You should always mix some form of weights into your cardio routine as it's the muscles that help speed up your metabolism and a faster metabolism will mean more fat burnt. win win.

ignore the heart rate zone/fat burning zone as tbh it's not quite that straight forward and as a starting point just getting moving is a step in the right direction.


----------



## Estoril-5 (Mar 8, 2007)

Minh said:


> Resistance training is not going to help you burn fat


I'm getting mixed messages here......

I'm a :newbie: when it comes to health and fitness


----------



## Estoril-5 (Mar 8, 2007)

P.s. it's over 24 hours and my legs are still aching

Don't think I've worked those muscles in 3 years or so.


----------



## Minh (Jul 17, 2011)

Estoril-5 said:


> I'm getting mixed messages here......
> 
> I'm a :newbie: when it comes to health and fitness


Everyone is entitled to their opinion 

For someone with 30% body fat you need to start burning it away. The heart rate monitor is significant because it will tell you which zone you are in. You may find to begin with that a brisk walk will raise you heart rate to the fat burning zone. As your body becomes fitter, you will find that you'll need to start jogging to raise it to that zone.
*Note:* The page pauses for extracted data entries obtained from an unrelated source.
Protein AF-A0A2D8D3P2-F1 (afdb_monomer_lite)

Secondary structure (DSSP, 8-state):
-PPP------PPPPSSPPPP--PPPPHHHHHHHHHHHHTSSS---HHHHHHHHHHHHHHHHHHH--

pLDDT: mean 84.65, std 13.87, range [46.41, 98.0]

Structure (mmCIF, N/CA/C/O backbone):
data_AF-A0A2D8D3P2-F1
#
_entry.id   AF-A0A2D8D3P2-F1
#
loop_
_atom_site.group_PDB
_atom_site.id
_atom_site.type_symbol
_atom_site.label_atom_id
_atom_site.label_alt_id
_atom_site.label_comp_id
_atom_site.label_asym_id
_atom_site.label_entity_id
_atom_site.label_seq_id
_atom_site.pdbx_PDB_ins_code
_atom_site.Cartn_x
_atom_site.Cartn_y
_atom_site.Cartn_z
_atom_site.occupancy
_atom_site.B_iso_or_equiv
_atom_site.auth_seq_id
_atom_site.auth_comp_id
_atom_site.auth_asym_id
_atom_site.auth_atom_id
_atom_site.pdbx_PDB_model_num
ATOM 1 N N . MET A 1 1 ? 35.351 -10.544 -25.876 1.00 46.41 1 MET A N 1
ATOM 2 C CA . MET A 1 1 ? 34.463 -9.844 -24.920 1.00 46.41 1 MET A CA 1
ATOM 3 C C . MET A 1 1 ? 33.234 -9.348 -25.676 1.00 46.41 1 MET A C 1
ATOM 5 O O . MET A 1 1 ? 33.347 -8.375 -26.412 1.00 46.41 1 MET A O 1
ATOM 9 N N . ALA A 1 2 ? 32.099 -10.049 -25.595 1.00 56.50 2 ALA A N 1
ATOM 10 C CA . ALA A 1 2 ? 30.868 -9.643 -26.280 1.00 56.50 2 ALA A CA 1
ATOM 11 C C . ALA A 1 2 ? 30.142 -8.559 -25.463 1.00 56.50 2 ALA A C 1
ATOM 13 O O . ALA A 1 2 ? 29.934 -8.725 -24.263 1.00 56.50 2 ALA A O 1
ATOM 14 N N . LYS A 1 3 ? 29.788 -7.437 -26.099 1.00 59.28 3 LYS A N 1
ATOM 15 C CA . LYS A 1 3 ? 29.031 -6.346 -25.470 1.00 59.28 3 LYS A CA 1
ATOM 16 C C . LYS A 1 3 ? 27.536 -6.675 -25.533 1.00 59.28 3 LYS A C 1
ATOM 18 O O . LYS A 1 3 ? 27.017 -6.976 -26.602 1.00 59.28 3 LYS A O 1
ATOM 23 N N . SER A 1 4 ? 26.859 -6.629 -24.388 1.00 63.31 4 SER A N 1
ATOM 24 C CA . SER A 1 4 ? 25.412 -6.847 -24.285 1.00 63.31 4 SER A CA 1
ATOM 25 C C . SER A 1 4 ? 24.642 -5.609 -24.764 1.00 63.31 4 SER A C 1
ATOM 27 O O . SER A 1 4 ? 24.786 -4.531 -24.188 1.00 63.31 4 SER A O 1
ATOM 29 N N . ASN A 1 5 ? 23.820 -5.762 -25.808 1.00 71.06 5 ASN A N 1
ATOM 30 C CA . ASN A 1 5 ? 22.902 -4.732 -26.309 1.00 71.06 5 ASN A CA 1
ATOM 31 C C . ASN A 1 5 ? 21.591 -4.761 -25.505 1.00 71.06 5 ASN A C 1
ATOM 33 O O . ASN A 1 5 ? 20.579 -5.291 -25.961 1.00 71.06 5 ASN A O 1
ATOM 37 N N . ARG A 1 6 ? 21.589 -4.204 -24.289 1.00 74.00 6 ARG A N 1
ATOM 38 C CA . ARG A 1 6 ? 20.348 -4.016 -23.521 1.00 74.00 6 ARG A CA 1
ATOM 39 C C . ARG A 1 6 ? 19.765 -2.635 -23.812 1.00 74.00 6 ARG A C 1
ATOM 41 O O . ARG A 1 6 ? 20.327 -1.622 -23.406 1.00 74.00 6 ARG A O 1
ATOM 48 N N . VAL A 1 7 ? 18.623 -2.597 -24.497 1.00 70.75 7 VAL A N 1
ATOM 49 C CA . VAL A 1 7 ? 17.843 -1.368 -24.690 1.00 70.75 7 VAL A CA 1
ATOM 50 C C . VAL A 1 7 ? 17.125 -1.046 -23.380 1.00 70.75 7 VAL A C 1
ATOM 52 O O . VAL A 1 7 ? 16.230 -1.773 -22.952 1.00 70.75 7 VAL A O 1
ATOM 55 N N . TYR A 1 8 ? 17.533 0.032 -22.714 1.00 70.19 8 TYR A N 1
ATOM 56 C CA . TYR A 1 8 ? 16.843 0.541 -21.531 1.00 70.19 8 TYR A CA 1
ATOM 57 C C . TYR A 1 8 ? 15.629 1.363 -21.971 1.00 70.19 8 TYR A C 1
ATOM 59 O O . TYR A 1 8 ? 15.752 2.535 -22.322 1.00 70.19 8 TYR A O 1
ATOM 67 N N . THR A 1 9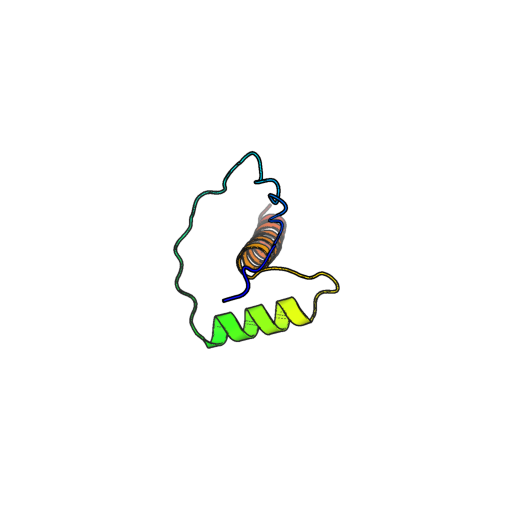 ? 14.439 0.770 -21.936 1.00 73.25 9 THR A N 1
ATOM 68 C CA . THR A 1 9 ? 13.191 1.536 -22.026 1.00 73.25 9 THR A CA 1
ATOM 69 C C . THR A 1 9 ? 13.073 2.425 -20.787 1.00 73.25 9 THR A C 1
ATOM 71 O O . THR A 1 9 ? 12.936 1.924 -19.668 1.00 73.25 9 THR A O 1
ATOM 74 N N . LYS A 1 10 ? 13.161 3.751 -20.964 1.00 66.44 10 LYS A N 1
ATOM 75 C CA . LYS A 1 10 ? 12.931 4.725 -19.885 1.00 66.44 10 LYS A CA 1
ATOM 76 C C . LYS A 1 10 ? 11.504 4.553 -19.362 1.00 66.44 10 LYS A C 1
ATOM 78 O O . LYS A 1 10 ? 10.550 4.932 -20.032 1.00 66.44 10 LYS A O 1
ATOM 83 N N . LYS A 1 11 ? 11.361 4.007 -18.153 1.00 70.19 11 LYS A N 1
ATOM 84 C CA . LYS A 1 11 ? 10.084 4.011 -17.432 1.00 70.19 11 LYS A CA 1
ATOM 85 C C . LYS A 1 11 ? 9.760 5.467 -17.074 1.00 70.19 11 LYS A C 1
ATOM 87 O O . LYS A 1 11 ? 10.602 6.152 -16.487 1.00 70.19 11 LYS A O 1
ATOM 92 N N . GLN A 1 12 ? 8.592 5.951 -17.493 1.00 68.19 12 GLN A N 1
ATOM 93 C CA . GLN A 1 12 ? 8.144 7.322 -17.242 1.00 68.19 12 GLN A CA 1
ATOM 94 C C . GLN A 1 12 ? 8.083 7.551 -15.724 1.00 68.19 12 GLN A C 1
ATOM 96 O O . GLN A 1 12 ? 7.543 6.723 -14.988 1.00 68.19 12 GLN A O 1
ATOM 101 N N . ARG A 1 13 ? 8.721 8.622 -15.239 1.00 63.97 13 ARG A N 1
ATOM 102 C CA . ARG A 1 13 ? 8.679 8.983 -13.816 1.00 63.97 13 ARG A CA 1
ATOM 103 C C . ARG A 1 13 ? 7.349 9.697 -13.536 1.00 63.97 13 ARG A C 1
ATOM 105 O O . ARG A 1 13 ? 6.931 10.474 -14.390 1.00 63.97 13 ARG A O 1
ATOM 112 N N . PRO A 1 14 ? 6.704 9.468 -12.380 1.00 66.12 14 PRO A N 1
ATOM 113 C CA . PRO A 1 14 ? 5.519 10.232 -11.991 1.00 66.12 14 PRO A CA 1
ATOM 114 C C . PRO A 1 14 ? 5.830 11.738 -11.951 1.00 66.12 14 PRO A C 1
ATOM 116 O O . PRO A 1 14 ? 6.914 12.112 -11.502 1.00 66.12 14 PRO A O 1
ATOM 119 N N . GLU A 1 15 ? 4.891 12.585 -12.390 1.00 67.56 15 GLU A N 1
ATOM 120 C CA . GLU A 1 15 ? 5.057 14.053 -12.442 1.00 67.56 15 GLU A CA 1
ATOM 121 C C . GLU A 1 15 ? 5.311 14.685 -11.065 1.00 67.56 15 GLU A C 1
ATOM 123 O O . GLU A 1 15 ? 6.043 15.666 -10.960 1.00 67.56 15 GLU A O 1
ATOM 128 N N . ALA A 1 16 ? 4.769 14.092 -9.998 1.00 67.19 16 ALA A N 1
ATOM 129 C CA . ALA A 1 16 ? 5.031 14.496 -8.623 1.00 67.19 16 ALA A CA 1
ATOM 130 C C . ALA A 1 16 ? 5.810 13.397 -7.891 1.00 67.19 16 ALA A C 1
ATOM 132 O O . ALA A 1 16 ? 5.280 12.324 -7.584 1.00 67.19 16 ALA A O 1
ATOM 133 N N . ALA A 1 17 ? 7.080 13.661 -7.590 1.00 74.44 17 ALA A N 1
ATOM 134 C CA . ALA A 1 17 ? 7.833 12.830 -6.663 1.00 74.44 17 ALA A CA 1
ATOM 135 C C . ALA A 1 17 ? 7.238 13.011 -5.255 1.00 74.44 17 ALA A C 1
ATOM 137 O O . ALA A 1 17 ? 7.202 14.122 -4.733 1.00 74.44 17 ALA A O 1
ATOM 138 N N . GLY A 1 18 ? 6.738 11.934 -4.645 1.00 80.69 18 GLY A N 1
ATOM 139 C CA . GLY A 1 18 ? 6.286 11.980 -3.252 1.00 80.69 18 GLY A CA 1
ATOM 140 C C . GLY A 1 18 ? 7.437 12.304 -2.290 1.00 80.69 18 GLY A C 1
ATOM 141 O O . GLY A 1 18 ? 8.599 12.019 -2.586 1.00 80.69 18 GLY A O 1
ATOM 142 N N . THR A 1 19 ? 7.122 12.864 -1.121 1.00 89.25 19 THR A N 1
ATOM 143 C CA . THR A 1 19 ? 8.113 13.135 -0.067 1.00 89.25 19 THR A CA 1
ATOM 144 C C . THR A 1 19 ? 8.664 11.827 0.508 1.00 89.25 19 THR A C 1
ATOM 146 O O . THR A 1 19 ? 7.899 10.942 0.895 1.00 89.25 19 THR A O 1
ATOM 149 N N . MET A 1 20 ? 9.993 11.692 0.578 1.00 90.12 20 MET A N 1
ATOM 150 C CA . MET A 1 20 ? 10.640 10.514 1.159 1.00 90.12 20 MET A CA 1
ATOM 151 C C . MET A 1 20 ? 10.456 10.494 2.680 1.00 90.12 20 MET A C 1
ATOM 153 O O . MET A 1 20 ? 10.856 11.425 3.372 1.00 90.12 20 MET A O 1
ATOM 157 N N . VAL A 1 21 ? 9.907 9.395 3.195 1.00 88.25 21 VAL A N 1
ATOM 158 C CA . VAL A 1 21 ? 9.800 9.122 4.633 1.00 88.25 21 VAL A CA 1
ATOM 159 C C . VAL A 1 21 ? 10.695 7.915 4.928 1.00 88.25 21 VAL A C 1
ATOM 161 O O . VAL A 1 21 ? 10.336 6.778 4.631 1.00 88.25 21 VAL A O 1
ATOM 164 N N . GLY A 1 22 ? 11.914 8.165 5.413 1.00 89.75 22 GLY A N 1
ATOM 165 C CA . GLY A 1 22 ? 12.951 7.144 5.622 1.00 89.75 22 GLY A CA 1
ATOM 166 C C . GLY A 1 22 ? 12.723 6.286 6.870 1.00 89.75 22 GLY A C 1
ATOM 167 O O . GLY A 1 22 ? 13.428 6.450 7.863 1.00 89.75 22 GLY A O 1
ATOM 168 N N . VAL A 1 23 ? 11.745 5.379 6.827 1.00 90.31 23 VAL A N 1
ATOM 169 C CA . VAL A 1 23 ? 11.404 4.475 7.942 1.00 90.31 23 VAL A CA 1
ATOM 170 C C . VAL A 1 23 ? 12.166 3.159 7.834 1.00 90.31 23 VAL A C 1
ATOM 172 O O . VAL A 1 23 ? 12.273 2.576 6.755 1.00 90.31 23 VAL A O 1
ATOM 175 N N . ARG A 1 24 ? 12.670 2.673 8.972 1.00 94.81 24 ARG A N 1
ATOM 176 C CA . ARG A 1 24 ? 13.226 1.323 9.106 1.00 94.81 24 ARG A CA 1
ATOM 177 C C . ARG A 1 24 ? 12.126 0.378 9.580 1.00 94.81 24 ARG A C 1
ATOM 179 O O . ARG A 1 24 ? 11.560 0.609 10.642 1.00 94.81 24 ARG A O 1
ATOM 186 N N . LEU A 1 25 ? 11.841 -0.648 8.786 1.00 94.81 25 LEU A N 1
ATOM 187 C CA . LEU A 1 25 ? 10.932 -1.739 9.139 1.00 94.81 25 LEU A CA 1
ATOM 188 C C . LEU A 1 25 ? 11.748 -2.915 9.677 1.00 94.81 25 LEU A C 1
ATOM 190 O O . LEU A 1 25 ? 12.845 -3.169 9.169 1.00 94.81 25 LEU A O 1
ATOM 194 N N . GLN A 1 26 ? 11.232 -3.598 10.699 1.00 97.88 26 GLN A N 1
ATOM 195 C CA . GLN A 1 26 ? 11.864 -4.813 11.210 1.00 97.88 26 GLN A CA 1
ATOM 196 C C . GLN A 1 26 ? 11.650 -5.982 10.232 1.00 97.88 26 GLN A C 1
ATOM 198 O O . GLN A 1 26 ? 10.775 -5.898 9.366 1.00 97.88 26 GLN A O 1
ATOM 203 N N . PRO A 1 27 ? 12.440 -7.067 10.327 1.00 97.88 27 PRO A N 1
ATOM 204 C CA . PRO A 1 27 ? 12.282 -8.235 9.459 1.00 97.88 27 PRO A CA 1
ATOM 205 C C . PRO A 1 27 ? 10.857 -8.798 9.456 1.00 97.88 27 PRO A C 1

Your body will not look like a long distance runner just because you are doing cardio work and your body will not look like a weight lifter from resistance training. It takes years of dedication to look like an athlete. By starting with fat burning and cardio you will strengthen your heart. Once a week you can do a little resistance training but having a supple and flexible body is more important than masses of muscle. Diet is also very important


----------



## Serious (Mar 19, 2008)

I would be taking the advice of the PT who has seen you and your abilities first hand, and not a bunch of guys on a car cleaning forum.
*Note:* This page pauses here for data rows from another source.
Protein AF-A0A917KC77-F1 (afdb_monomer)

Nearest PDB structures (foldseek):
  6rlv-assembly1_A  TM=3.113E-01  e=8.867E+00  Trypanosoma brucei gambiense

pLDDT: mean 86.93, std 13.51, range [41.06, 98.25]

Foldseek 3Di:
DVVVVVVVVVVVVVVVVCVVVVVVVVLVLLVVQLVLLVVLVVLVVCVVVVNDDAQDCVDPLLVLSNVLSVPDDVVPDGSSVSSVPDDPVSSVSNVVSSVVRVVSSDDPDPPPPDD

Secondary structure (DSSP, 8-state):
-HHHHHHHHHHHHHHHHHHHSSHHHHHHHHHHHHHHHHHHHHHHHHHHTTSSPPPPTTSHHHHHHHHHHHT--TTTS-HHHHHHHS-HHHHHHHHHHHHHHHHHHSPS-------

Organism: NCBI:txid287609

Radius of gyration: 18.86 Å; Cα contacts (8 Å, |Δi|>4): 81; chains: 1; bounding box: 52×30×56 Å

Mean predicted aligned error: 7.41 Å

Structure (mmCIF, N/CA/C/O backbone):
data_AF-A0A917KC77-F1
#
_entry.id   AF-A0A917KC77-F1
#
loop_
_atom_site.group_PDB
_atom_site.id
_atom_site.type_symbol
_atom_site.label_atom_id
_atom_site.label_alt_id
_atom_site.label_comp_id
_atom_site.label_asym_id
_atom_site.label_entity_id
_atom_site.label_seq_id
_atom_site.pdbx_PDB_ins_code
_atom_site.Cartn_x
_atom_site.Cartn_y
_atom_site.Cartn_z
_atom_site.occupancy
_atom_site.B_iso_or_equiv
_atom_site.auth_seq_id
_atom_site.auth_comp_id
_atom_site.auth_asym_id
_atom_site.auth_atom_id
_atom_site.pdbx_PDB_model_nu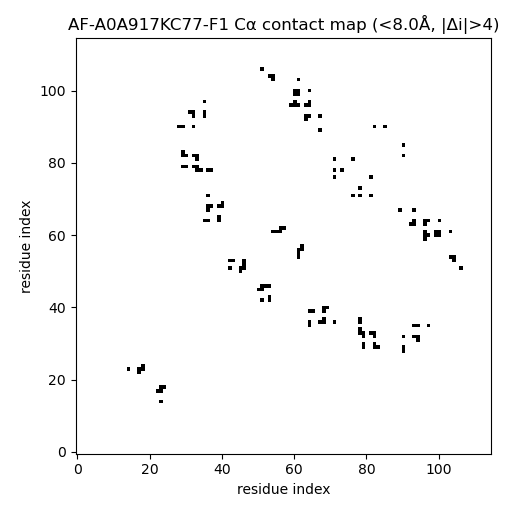m
ATOM 1 N N . MET A 1 1 ? 39.639 -16.676 -4.089 1.00 59.41 1 MET A N 1
ATOM 2 C CA . MET A 1 1 ? 39.566 -15.192 -4.103 1.00 59.41 1 MET A CA 1
ATOM 3 C C . MET A 1 1 ? 38.982 -14.652 -5.412 1.00 59.41 1 MET A C 1
ATOM 5 O O . MET A 1 1 ? 38.267 -13.665 -5.376 1.00 59.41 1 MET A O 1
ATOM 9 N N . THR A 1 2 ? 39.215 -15.309 -6.551 1.00 68.00 2 THR A N 1
ATOM 10 C CA . THR A 1 2 ? 38.744 -14.903 -7.890 1.00 68.00 2 THR A CA 1
ATOM 11 C C . THR A 1 2 ? 37.223 -14.989 -8.092 1.00 68.00 2 THR A C 1
ATOM 13 O O . THR A 1 2 ? 36.664 -14.174 -8.820 1.00 68.00 2 THR A O 1
ATOM 16 N N . ASP A 1 3 ? 36.537 -15.923 -7.427 1.00 73.81 3 ASP A N 1
ATOM 17 C CA . ASP A 1 3 ? 35.091 -16.132 -7.624 1.00 73.81 3 ASP A CA 1
ATOM 18 C C . ASP A 1 3 ? 34.218 -15.055 -6.974 1.00 73.81 3 ASP A C 1
ATOM 20 O O . ASP A 1 3 ? 33.192 -14.675 -7.532 1.00 73.81 3 ASP A O 1
ATOM 24 N N . PHE A 1 4 ? 34.657 -14.484 -5.849 1.00 75.12 4 PHE A N 1
ATOM 25 C CA . PHE A 1 4 ? 33.955 -13.378 -5.193 1.00 75.12 4 PHE A CA 1
ATOM 26 C C . PHE A 1 4 ? 33.901 -12.131 -6.088 1.00 75.12 4 PHE A C 1
ATOM 28 O O . PHE A 1 4 ? 32.837 -11.551 -6.281 1.00 75.12 4 PHE A O 1
ATOM 35 N N . PHE A 1 5 ? 35.028 -11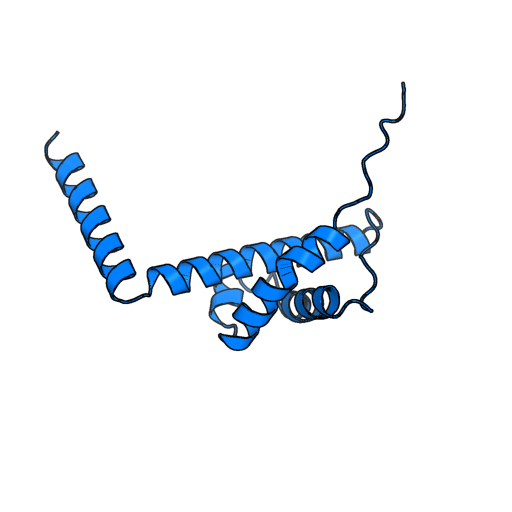.764 -6.707 1.00 77.69 5 PHE A N 1
ATOM 36 C CA . PHE A 1 5 ? 35.092 -10.625 -7.628 1.00 77.69 5 PHE A CA 1
ATOM 37 C C . PHE A 1 5 ? 34.245 -10.836 -8.890 1.00 77.69 5 PHE A C 1
ATOM 39 O O . PHE A 1 5 ? 33.651 -9.884 -9.389 1.00 77.69 5 PHE A O 1
ATOM 46 N N . ARG A 1 6 ? 34.146 -12.078 -9.388 1.00 74.62 6 ARG A N 1
ATOM 47 C CA . ARG A 1 6 ? 33.268 -12.420 -10.522 1.00 74.62 6 ARG A CA 1
ATOM 48 C C . ARG A 1 6 ? 31.787 -12.323 -10.161 1.00 74.62 6 ARG A C 1
ATOM 50 O O . ARG A 1 6 ? 31.002 -11.807 -10.949 1.00 74.62 6 ARG A O 1
ATOM 57 N N . LEU A 1 7 ? 31.401 -12.791 -8.975 1.00 79.31 7 LEU A N 1
ATOM 58 C CA . LEU A 1 7 ? 30.028 -12.661 -8.479 1.00 79.31 7 LEU A CA 1
ATOM 59 C C . LEU A 1 7 ? 29.652 -11.188 -8.273 1.00 79.31 7 LEU A C 1
ATOM 61 O O . LEU A 1 7 ? 28.566 -10.768 -8.665 1.00 79.31 7 LEU A O 1
ATOM 65 N N . GLN A 1 8 ? 30.570 -10.390 -7.725 1.00 82.94 8 GLN A N 1
ATOM 66 C CA . GLN A 1 8 ? 30.365 -8.959 -7.515 1.00 82.94 8 GLN A CA 1
ATOM 67 C C . GLN A 1 8 ? 30.216 -8.191 -8.837 1.00 82.94 8 GLN A C 1
ATOM 69 O O . GLN A 1 8 ? 29.332 -7.342 -8.952 1.00 82.94 8 GLN A O 1
ATOM 74 N N . SER A 1 9 ? 31.036 -8.495 -9.851 1.00 89.50 9 SER A N 1
ATOM 75 C CA . SER A 1 9 ? 30.932 -7.842 -11.162 1.00 89.50 9 SER A CA 1
ATOM 76 C C . SER A 1 9 ? 29.658 -8.236 -11.911 1.00 89.50 9 SER A C 1
ATOM 78 O O . SER A 1 9 ? 29.034 -7.379 -12.536 1.00 89.50 9 SER A O 1
ATOM 80 N N . ALA A 1 10 ? 29.224 -9.495 -11.800 1.00 88.69 10 ALA A N 1
ATOM 81 C CA . ALA A 1 10 ? 27.963 -9.958 -12.374 1.00 88.69 10 ALA A CA 1
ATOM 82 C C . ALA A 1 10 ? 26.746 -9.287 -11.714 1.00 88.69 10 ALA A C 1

Just my 2p... Good look with it mate.


----------



## horico (Jul 17, 2010)

There are quite a few threads already about losing weight and you'll find many different answers and probably end up confused. Firstly though, you only need a personal trainer if you think it will make you work harder or aren't resourceful enough to learn the basic exercises for each bodypart / compound movements. Look up mark rippetoe's starting strength routine - it's good for newbs to learn the basic compound lifts and will stand you in good stead for discipline when lifting.

I've posted many times on other threads but losing weight is simply a matter of burning more calories than you eat. If you burn 500 more calories a day that you eat, you will generally lose 1lb a week.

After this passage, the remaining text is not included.